- Village of McBaine
- Location of McBaine, Missouri
- Coordinates: 38°53′01″N 92°27′20″W﻿ / ﻿38.88361°N 92.45556°W
- Country: United States
- State: Missouri
- County: Boone

Area
- • Total: 0.20 sq mi (0.51 km^{2})
- • Land: 0.19 sq mi (0.50 km^{2})
- • Water: 0.0077 sq mi (0.02 km^{2})
- Elevation: 577 ft (176 m)

Population (2020)
- • Total: 17
- • Density: 88.8/sq mi (34.28/km^{2})
- Time zone: UTC-6 (Central (CST))
- • Summer (DST): UTC-5 (CDT)
- ZIP code: 65203
- Area code: 573
- FIPS code: 29-44768
- GNIS feature ID: 2396743

= McBaine, Missouri =

McBaine is a village in Boone County, Missouri, United States. It is part of the Columbia, Missouri Metropolitan Statistical Area. The population was 17 at the 2020 census. McBaine is located just north of Eagle Bluffs Conservation Area and within sight of The Big Tree.

==History==
McBaine was laid out in 1899, and named after Turner McBaine, the original owner of the site. A post office called McBaine was established in 1894, and remained in operation until 1958.

==Geography==
According to the United States Census Bureau, the village has a total area of 0.22 sqmi, all land.

==Demographics==

Historical population
| Census | Pop. | Note | %± |
| 1930 | 125 |  | — |
| 1940 | 131 |  | 4.8% |
| 1950 | 75 |  | −42.7% |
| 2000 | 17 |  | — |
| 2010 | 10 |  | −41.2% |
| 2020 | 17 |  | 70.0% |
U.S. Decennial Census

===2010 census===
As of the census of 2010, there were 10 people, 6 households, and 1 families living in the village. The population density was 45.5 PD/sqmi. There were 7 housing units at an average density of 31.8 /sqmi. The racial makeup of the village was 100.0% White.

There were 6 households, of which 16.7% were married couples living together and 83.3% were non-families. 50.0% of all households were made up of individuals. The average household size was 1.67 and the average family size was 3.00.

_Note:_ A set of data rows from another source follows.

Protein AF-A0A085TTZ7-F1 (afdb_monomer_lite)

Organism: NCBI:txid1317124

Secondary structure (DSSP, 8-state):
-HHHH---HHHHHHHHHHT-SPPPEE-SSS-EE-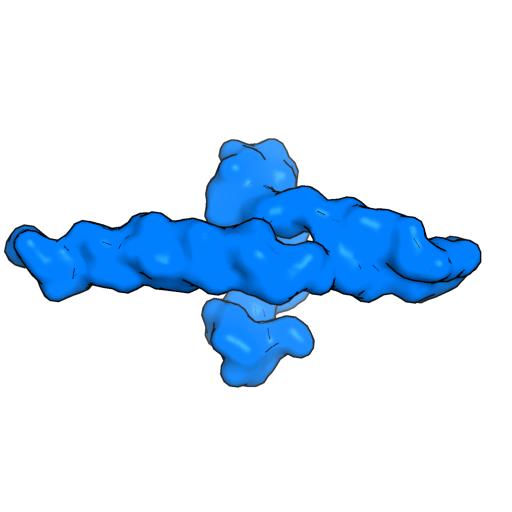-HHHHHHHHHHHHGGG--

Sequence (52 aa):
MERLVGLSRSTLYAMIAEGRFPKPVRIGKRAVGWREADLRDWLESCDEEVMQ

Foldseek 3Di:
DCVVVVDDPVVQVVCVVVVLADDWDDPDPPDTHGDPVRVVVSVVVVVVVVPD

Structure (mmCIF, N/CA/C/O backbone):
data_AF-A0A085TTZ7-F1
#
_entry.id   AF-A0A085TTZ7-F1
#
loop_
_atom_site.group_PDB
_atom_site.id
_atom_site.type_symbol
_atom_site.label_atom_id
_atom_site.label_alt_id
_atom_site.label_comp_id
_atom_site.label_asym_id
_atom_site.label_entity_id
_atom_site.label_seq_id
_atom_site.pdbx_PDB_ins_code
_atom_site.Cartn_x
_atom_site.Cartn_y
_atom_site.Cartn_z
_atom_site.occupancy
_atom_site.B_iso_or_equiv
_atom_site.auth_seq_id
_atom_site.auth_comp_id
_atom_site.auth_asym_id
_atom_site.auth_atom_id
_atom_site.pdbx_PDB_model_num
ATOM 1 N N . MET A 1 1 ? 4.279 -9.675 -0.086 1.00 56.69 1 MET A N 1
ATOM 2 C CA . MET A 1 1 ? 4.292 -8.477 -0.952 1.00 56.69 1 MET A CA 1
ATOM 3 C C . MET A 1 1 ? 5.420 -8.519 -1.965 1.00 56.69 1 MET A C 1
ATOM 5 O O . MET A 1 1 ? 5.109 -8.469 -3.137 1.00 56.69 1 MET A O 1
ATOM 9 N N . GLU A 1 2 ? 6.687 -8.672 -1.562 1.00 59.25 2 GLU A N 1
ATOM 10 C CA . GLU A 1 2 ? 7.852 -8.620 -2.479 1.00 59.25 2 GLU A CA 1
ATOM 11 C C . GLU A 1 2 ? 7.706 -9.493 -3.739 1.00 59.25 2 GLU A C 1
ATOM 13 O O . GLU A 1 2 ? 8.099 -9.080 -4.818 1.00 59.25 2 GLU A O 1
ATOM 18 N N . ARG A 1 3 ? 7.049 -10.655 -3.644 1.00 57.19 3 ARG A N 1
ATOM 19 C CA . ARG A 1 3 ? 6.783 -11.529 -4.800 1.00 57.19 3 ARG A CA 1
ATOM 20 C C . ARG A 1 3 ? 5.585 -11.130 -5.677 1.00 57.19 3 ARG A C 1
ATOM 22 O O . ARG A 1 3 ? 5.512 -11.569 -6.811 1.00 57.19 3 ARG A O 1
ATOM 29 N N . LEU A 1 4 ? 4.640 -10.368 -5.126 1.00 60.56 4 LEU A N 1
ATOM 30 C CA . LEU A 1 4 ? 3.430 -9.888 -5.810 1.00 60.56 4 LEU A CA 1
ATOM 31 C C . LEU A 1 4 ? 3.682 -8.566 -6.533 1.00 60.56 4 LEU A C 1
ATOM 33 O O . LEU A 1 4 ? 3.145 -8.356 -7.608 1.00 60.56 4 LEU A O 1
ATOM 37 N N . VAL A 1 5 ? 4.486 -7.690 -5.924 1.00 66.62 5 VAL A N 1
ATOM 38 C CA . VAL A 1 5 ? 4.770 -6.350 -6.455 1.00 66.62 5 VAL A CA 1
ATOM 39 C C . VAL A 1 5 ? 6.176 -6.241 -7.055 1.00 66.62 5 VAL A C 1
ATOM 41 O O . VAL A 1 5 ? 6.483 -5.252 -7.699 1.00 66.62 5 VAL A O 1
ATOM 44 N N . GLY A 1 6 ? 7.068 -7.209 -6.810 1.00 73.50 6 GLY A N 1
ATOM 45 C CA . GLY A 1 6 ? 8.470 -7.161 -7.258 1.00 73.50 6 GLY A CA 1
ATOM 46 C C . GLY A 1 6 ? 9.348 -6.140 -6.520 1.00 73.50 6 GLY A C 1
ATOM 47 O O . GLY A 1 6 ? 10.532 -6.018 -6.815 1.00 73.50 6 GLY A O 1
ATOM 48 N N . LEU A 1 7 ? 8.790 -5.405 -5.553 1.00 79.38 7 LEU A N 1
ATOM 49 C CA . LEU A 1 7 ? 9.458 -4.301 -4.868 1.00 79.38 7 LEU A CA 1
ATOM 50 C C . LEU A 1 7 ? 10.020 -4.728 -3.517 1.00 79.38 7 LEU A C 1
ATOM 52 O O . LEU A 1 7 ? 9.302 -5.290 -2.686 1.00 79.38 7 LEU A O 1
ATOM 56 N N . SER A 1 8 ? 11.274 -4.356 -3.262 1.00 83.12 8 SER A N 1
ATOM 57 C CA . SER A 1 8 ? 11.890 -4.415 -1.935 1.00 83.12 8 SER A CA 1
ATOM 58 C C . SER A 1 8 ? 11.101 -3.580 -0.922 1.00 83.12 8 SER A C 1
ATOM 60 O O . SER A 1 8 ? 10.542 -2.532 -1.256 1.00 83.12 8 SER A O 1
ATOM 62 N N . ARG A 1 9 ? 11.116 -3.986 0.356 1.00 81.62 9 ARG A N 1
ATOM 63 C CA . ARG A 1 9 ? 10.427 -3.261 1.447 1.00 81.62 9 ARG A CA 1
ATOM 64 C C . ARG A 1 9 ? 10.774 -1.768 1.504 1.00 81.62 9 ARG A C 1
ATOM 66 O O . ARG A 1 9 ? 9.889 -0.954 1.735 1.00 81.62 9 ARG A O 1
ATOM 73 N N . SER A 1 10 ? 12.036 -1.406 1.284 1.00 85.25 10 SER A N 1
ATOM 74 C CA . SER A 1 10 ? 12.500 -0.011 1.289 1.00 85.25 10 SER A CA 1
ATOM 75 C C . SER A 1 10 ? 11.834 0.812 0.186 1.00 85.25 10 SER A C 1
ATOM 77 O O . SER A 1 10 ? 11.344 1.905 0.447 1.00 85.25 10 SER A O 1
ATOM 79 N N . THR A 1 11 ? 11.767 0.255 -1.025 1.00 85.94 11 THR A N 1
ATOM 80 C CA . THR A 1 11 ? 11.131 0.875 -2.192 1.00 85.94 11 THR A CA 1
ATOM 81 C C . THR A 1 11 ? 9.632 1.025 -1.981 1.00 85.94 11 THR A C 1
ATOM 83 O O . THR A 1 11 ? 9.080 2.083 -2.251 1.00 85.94 11 THR A O 1
ATOM 8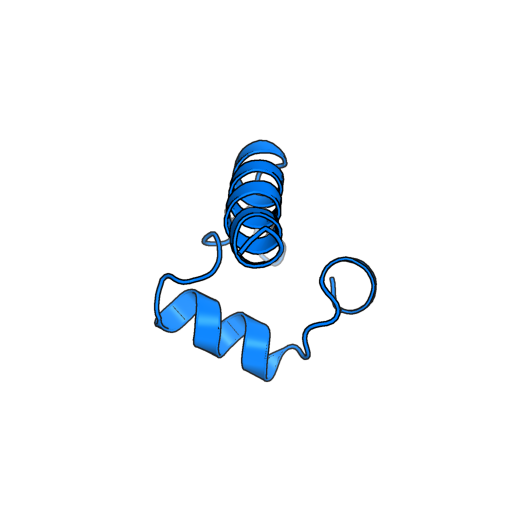6 N N . LEU A 1 12 ? 8.986 0.006 -1.409 1.00 83.19 12 LEU A N 1
ATOM 87 C CA . LEU A 1 12 ? 7.575 0.070 -1.042 1.00 83.19 12 LEU A CA 1
ATOM 88 C C . LEU A 1 12 ? 7.299 1.242 -0.088 1.00 83.19 12 LEU A C 1
ATOM 90 O O . LEU A 1 12 ? 6.398 2.035 -0.339 1.00 83.19 12 LEU A O 1
ATOM 94 N N . TYR A 1 13 ? 8.078 1.381 0.989 1.00 84.88 13 TYR A N 1
ATOM 95 C CA . TYR A 1 13 ? 7.89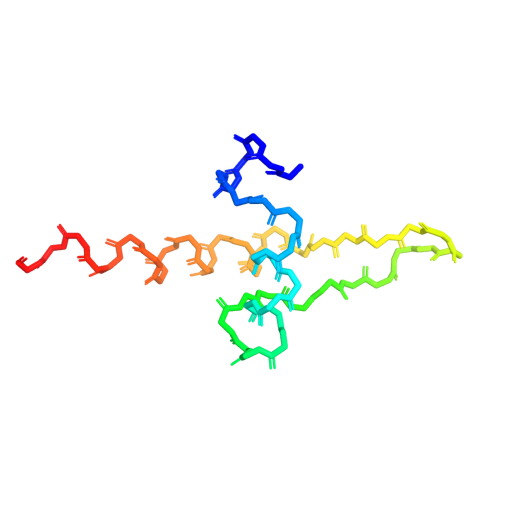2 2.486 1.934 1.00 84.88 13 TYR A CA 1
ATOM 96 C C . TYR A 1 13 ? 8.228 3.855 1.332 1.00 84.88 13 TYR A C 1
ATOM 98 O O . TYR A 1 13 ? 7.530 4.817 1.645 1.00 84.88 13 TYR A O 1
ATOM 106 N N . ALA A 1 14 ? 9.239 3.944 0.462 1.00 88.50 14 ALA A N 1
ATOM 107 C CA . ALA A 1 14 ? 9.551 5.169 -0.273 1.00 88.50 14 ALA A CA 1
ATOM 108 C C . ALA A 1 14 ? 8.376 5.585 -1.169 1.00 88.50 14 ALA A C 1
ATOM 110 O O . ALA A 1 14 ? 7.867 6.690 -1.034 1.00 88.50 14 ALA A O 1
ATOM 111 N N . MET A 1 15 ? 7.835 4.658 -1.960 1.00 86.38 15 MET A N 1
ATOM 112 C CA . MET A 1 15 ? 6.686 4.931 -2.821 1.00 86.38 15 MET A CA 1
ATOM 113 C C . MET A 1 15 ? 5.417 5.275 -2.033 1.00 86.38 15 MET A C 1
ATOM 115 O O . MET A 1 15 ? 4.654 6.140 -2.456 1.00 86.38 15 MET A O 1
ATOM 119 N N . ILE A 1 16 ? 5.190 4.651 -0.871 1.00 87.44 16 ILE A N 1
ATOM 120 C CA . ILE A 1 16 ? 4.093 5.039 0.034 1.00 87.44 16 ILE A CA 1
ATOM 121 C C . ILE A 1 16 ? 4.290 6.482 0.527 1.00 87.44 16 ILE A C 1
ATOM 123 O O . ILE A 1 16 ? 3.318 7.236 0.603 1.00 87.44 16 ILE A O 1
ATOM 127 N N . ALA A 1 17 ? 5.524 6.875 0.863 1.00 86.88 17 ALA A N 1
ATOM 128 C CA . ALA A 1 17 ? 5.844 8.236 1.295 1.00 86.88 17 ALA A CA 1
ATOM 129 C C . ALA A 1 17 ? 5.707 9.259 0.153 1.00 86.88 17 ALA A C 1
ATOM 131 O O . ALA A 1 17 ? 5.217 10.362 0.383 1.00 86.88 17 ALA A O 1
ATOM 132 N N . GLU A 1 18 ? 6.069 8.874 -1.071 1.00 88.38 18 GLU A N 1
ATOM 133 C CA . GLU A 1 18 ? 5.913 9.672 -2.294 1.00 88.38 18 GLU A CA 1
ATOM 134 C C . GLU A 1 18 ? 4.459 9.735 -2.796 1.00 88.38 18 GLU A C 1
ATOM 136 O O . GLU A 1 18 ? 4.157 10.493 -3.712 1.00 88.38 18 GLU A O 1
ATOM 141 N N . GLY A 1 19 ? 3.542 8.945 -2.222 1.00 86.19 19 GLY A N 1
ATOM 142 C CA . GLY A 1 19 ? 2.153 8.852 -2.687 1.00 86.19 19 GLY A CA 1
ATOM 143 C C . GLY A 1 19 ? 1.981 8.069 -3.993 1.00 86.19 19 GLY A C 1
ATOM 144 O O . GLY A 1 19 ? 0.903 8.088 -4.574 1.00 86.19 19 GLY A O 1
ATOM 145 N N . ARG A 1 20 ? 3.025 7.355 -4.428 1.00 84.56 20 ARG A N 1
ATOM 146 C CA . ARG A 1 20 ? 3.063 6.511 -5.633 1.00 84.56 20 ARG A CA 1
ATOM 147 C C . ARG A 1 20 ? 2.628 5.067 -5.383 1.00 84.56 20 ARG A C 1
ATOM 149 O O . ARG A 1 20 ? 2.668 4.255 -6.298 1.00 84.56 20 ARG A O 1
ATOM 156 N N . PHE A 1 21 ? 2.273 4.721 -4.147 1.00 86.19 21 PHE A N 1
ATOM 157 C CA . PHE A 1 21 ? 1.752 3.406 -3.782 1.00 86.19 21 PHE A CA 1
ATOM 158 C C . PHE A 1 21 ? 0.571 3.551 -2.821 1.00 86.19 21 PHE A C 1
ATOM 160 O O . PHE A 1 21 ? 0.603 4.436 -1.953 1.00 86.19 21 PHE A O 1
ATOM 167 N N . PRO A 1 22 ? -0.451 2.683 -2.912 1.00 88.25 22 PRO A N 1
ATOM 168 C CA . PRO A 1 22 ? -1.606 2.755 -2.034 1.00 88.25 22 PRO A CA 1
ATOM 169 C C . PRO A 1 22 ? -1.217 2.634 -0.559 1.00 88.25 22 PRO A C 1
ATOM 171 O O . PRO A 1 22 ? -0.369 1.828 -0.152 1.00 88.25 22 PRO A O 1
ATOM 174 N N . LYS A 1 23 ? -1.856 3.456 0.276 1.00 87.00 23 LYS A N 1
ATOM 175 C CA . LYS A 1 23 ? -1.588 3.478 1.714 1.00 87.00 23 LYS A CA 1
ATOM 176 C C . LYS A 1 23 ? -2.164 2.219 2.368 1.00 87.00 23 LYS A C 1
ATOM 178 O O . LYS A 1 23 ? -3.333 1.903 2.148 1.00 87.00 23 LYS A O 1
ATOM 183 N N . PRO A 1 24 ? -1.390 1.517 3.210 1.00 88.12 24 PRO A N 1
ATOM 184 C CA . PRO A 1 24 ? -1.911 0.366 3.923 1.00 88.12 24 PRO A CA 1
ATOM 185 C C . PRO A 1 24 ? -3.006 0.783 4.911 1.00 88.12 24 PRO A C 1
ATOM 187 O O . PRO A 1 24 ? -2.861 1.740 5.675 1.00 88.12 24 PRO A O 1
ATOM 190 N N . VAL A 1 25 ? -4.081 0.006 4.947 1.00 88.81 25 VAL A N 1
ATOM 191 C CA . VAL A 1 25 ? -5.132 0.082 5.956 1.00 88.81 25 VAL A CA 1
ATOM 192 C C . VAL A 1 25 ? -4.789 -0.808 7.147 1.00 88.81 25 VAL A C 1
ATOM 194 O O . VAL A 1 25 ? -4.300 -1.934 7.020 1.00 88.81 25 VAL A O 1
ATOM 197 N N . ARG A 1 26 ? -5.039 -0.295 8.351 1.00 89.38 26 ARG A N 1
ATOM 198 C CA . ARG A 1 26 ? -4.759 -1.015 9.592 1.00 89.38 26 ARG A CA 1
ATOM 199 C C . ARG A 1 26 ? -5.878 -2.020 9.857 1.00 89.38 26 ARG A C 1
ATOM 201 O O . ARG A 1 26 ? -6.993 -1.628 10.173 1.00 89.38 26 ARG A O 1
ATOM 208 N N . ILE A 1 27 ? -5.566 -3.309 9.730 1.00 88.69 27 ILE A N 1
ATOM 209 C CA . ILE A 1 27 ? -6.522 -4.411 9.937 1.00 88.69 27 ILE A CA 1
ATOM 210 C C . ILE A 1 27 ? -6.533 -4.844 11.408 1.00 88.69 27 ILE A C 1
ATOM 212 O O . ILE A 1 27 ? -7.546 -5.296 11.931 1.00 88.69 27 ILE A O 1
ATOM 216 N N . GLY A 1 28 ? -5.416 -4.664 12.118 1.00 87.56 28 GLY A N 1
ATOM 217 C CA . GLY A 1 28 ? -5.334 -4.989 13.535 1.00 87.56 28 GLY A CA 1
ATOM 218 C C . GLY A 1 28 ? -4.150 -4.341 14.241 1.00 87.56 28 GLY A C 1
ATOM 219 O O . GLY A 1 28 ? -3.444 -3.484 13.708 1.00 87.56 28 GLY A O 1
ATOM 220 N N . LYS A 1 29 ? -3.903 -4.775 15.481 1.00 85.44 29 LYS A N 1
ATOM 221 C CA . LYS A 1 29 ? -2.898 -4.159 16.364 1.00 85.44 29 LYS A CA 1
ATOM 222 C C . LYS A 1 29 ? -1.478 -4.196 15.777 1.00 85.44 29 LYS A C 1
ATOM 224 O O . LYS A 1 29 ? -0.738 -3.228 15.938 1.00 85.44 29 LYS A O 1
ATOM 229 N N . ARG A 1 30 ? -1.140 -5.287 15.076 1.00 86.44 30 ARG A N 1
ATOM 230 C CA . ARG A 1 30 ? 0.146 -5.529 14.386 1.00 86.44 30 ARG A CA 1
ATOM 231 C C . ARG A 1 30 ? -0.006 -5.868 12.897 1.00 86.44 30 ARG A C 1
ATOM 233 O O . ARG A 1 30 ? 0.977 -6.215 12.256 1.00 86.44 30 ARG A O 1
ATOM 240 N N . ALA A 1 31 ? -1.225 -5.807 12.368 1.00 85.12 31 ALA A N 1
ATOM 241 C CA . ALA A 1 31 ? -1.527 -6.214 11.004 1.00 85.12 31 ALA A CA 1
ATOM 242 C C . ALA A 1 31 ? -1.965 -5.003 10.186 1.00 85.12 31 ALA A C 1
ATOM 244 O O . ALA A 1 31 ? -2.870 -4.261 10.579 1.00 85.12 31 ALA A O 1
ATOM 245 N N . VAL A 1 32 ? -1.320 -4.835 9.041 1.00 87.75 32 VAL A N 1
ATOM 246 C CA . VAL A 1 32 ? -1.692 -3.875 8.009 1.00 87.75 32 VAL A CA 1
ATOM 247 C C . VAL A 1 32 ? -1.908 -4.642 6.712 1.00 87.75 32 VAL A C 1
ATOM 249 O O . VAL A 1 32 ? -1.245 -5.651 6.471 1.00 87.75 32 VAL A O 1
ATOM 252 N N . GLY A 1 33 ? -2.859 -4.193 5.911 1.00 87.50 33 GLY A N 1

The median age in the village was 54 years. 0.0% of residents were under the age of 18; 10% were between the ages of 18 and 24; 30% were from 25 to 44; 30% were from 45 to 64; and 30% were 65 years of age or older. The gender makeup of the village was 70.0% male and 30.0% female.

===2000 census===
As of the census of 2000, there were 17 people, 9 households, and 2 families living in the village. The population density was 73.2 PD/sqmi. There were 12 housing units at an average density of 51.7 /sqmi. The racial makeup of the village was 100.00% White.

There were 9 households, out of which 33.3% had children under the age of 18 living with them, none were married couples living together, 33.3% had a female householder with no husband present, and 66.7% were non-families. 44.4% of all households were made up of individuals, and none had someone living alone who was 65 years of age or older. The average household size was 1.89 and the average family size was 2.67.

In the village, the population was spread out, with 29.4% under the age of 18, 17.6% from 18 to 24, 41.2% from 25 to 44, 11.8% from 45 to 64. The median age was 30 years. For every 100 females, there were 70.0 males. For every 100 females age 18 and over, there were 71.4 males.

The median income for a household in the village was $21,875, and the median income for a family was $20,625. Males had a median income of $0 versus $20,625 for females. The per capita income for the village was $10,112. About 33.3% of families and 35.3% of the population were below the poverty line, including 40.0% of under eighteens and none of those over 64.

==Education==
Its school district is Columbia 93 School District.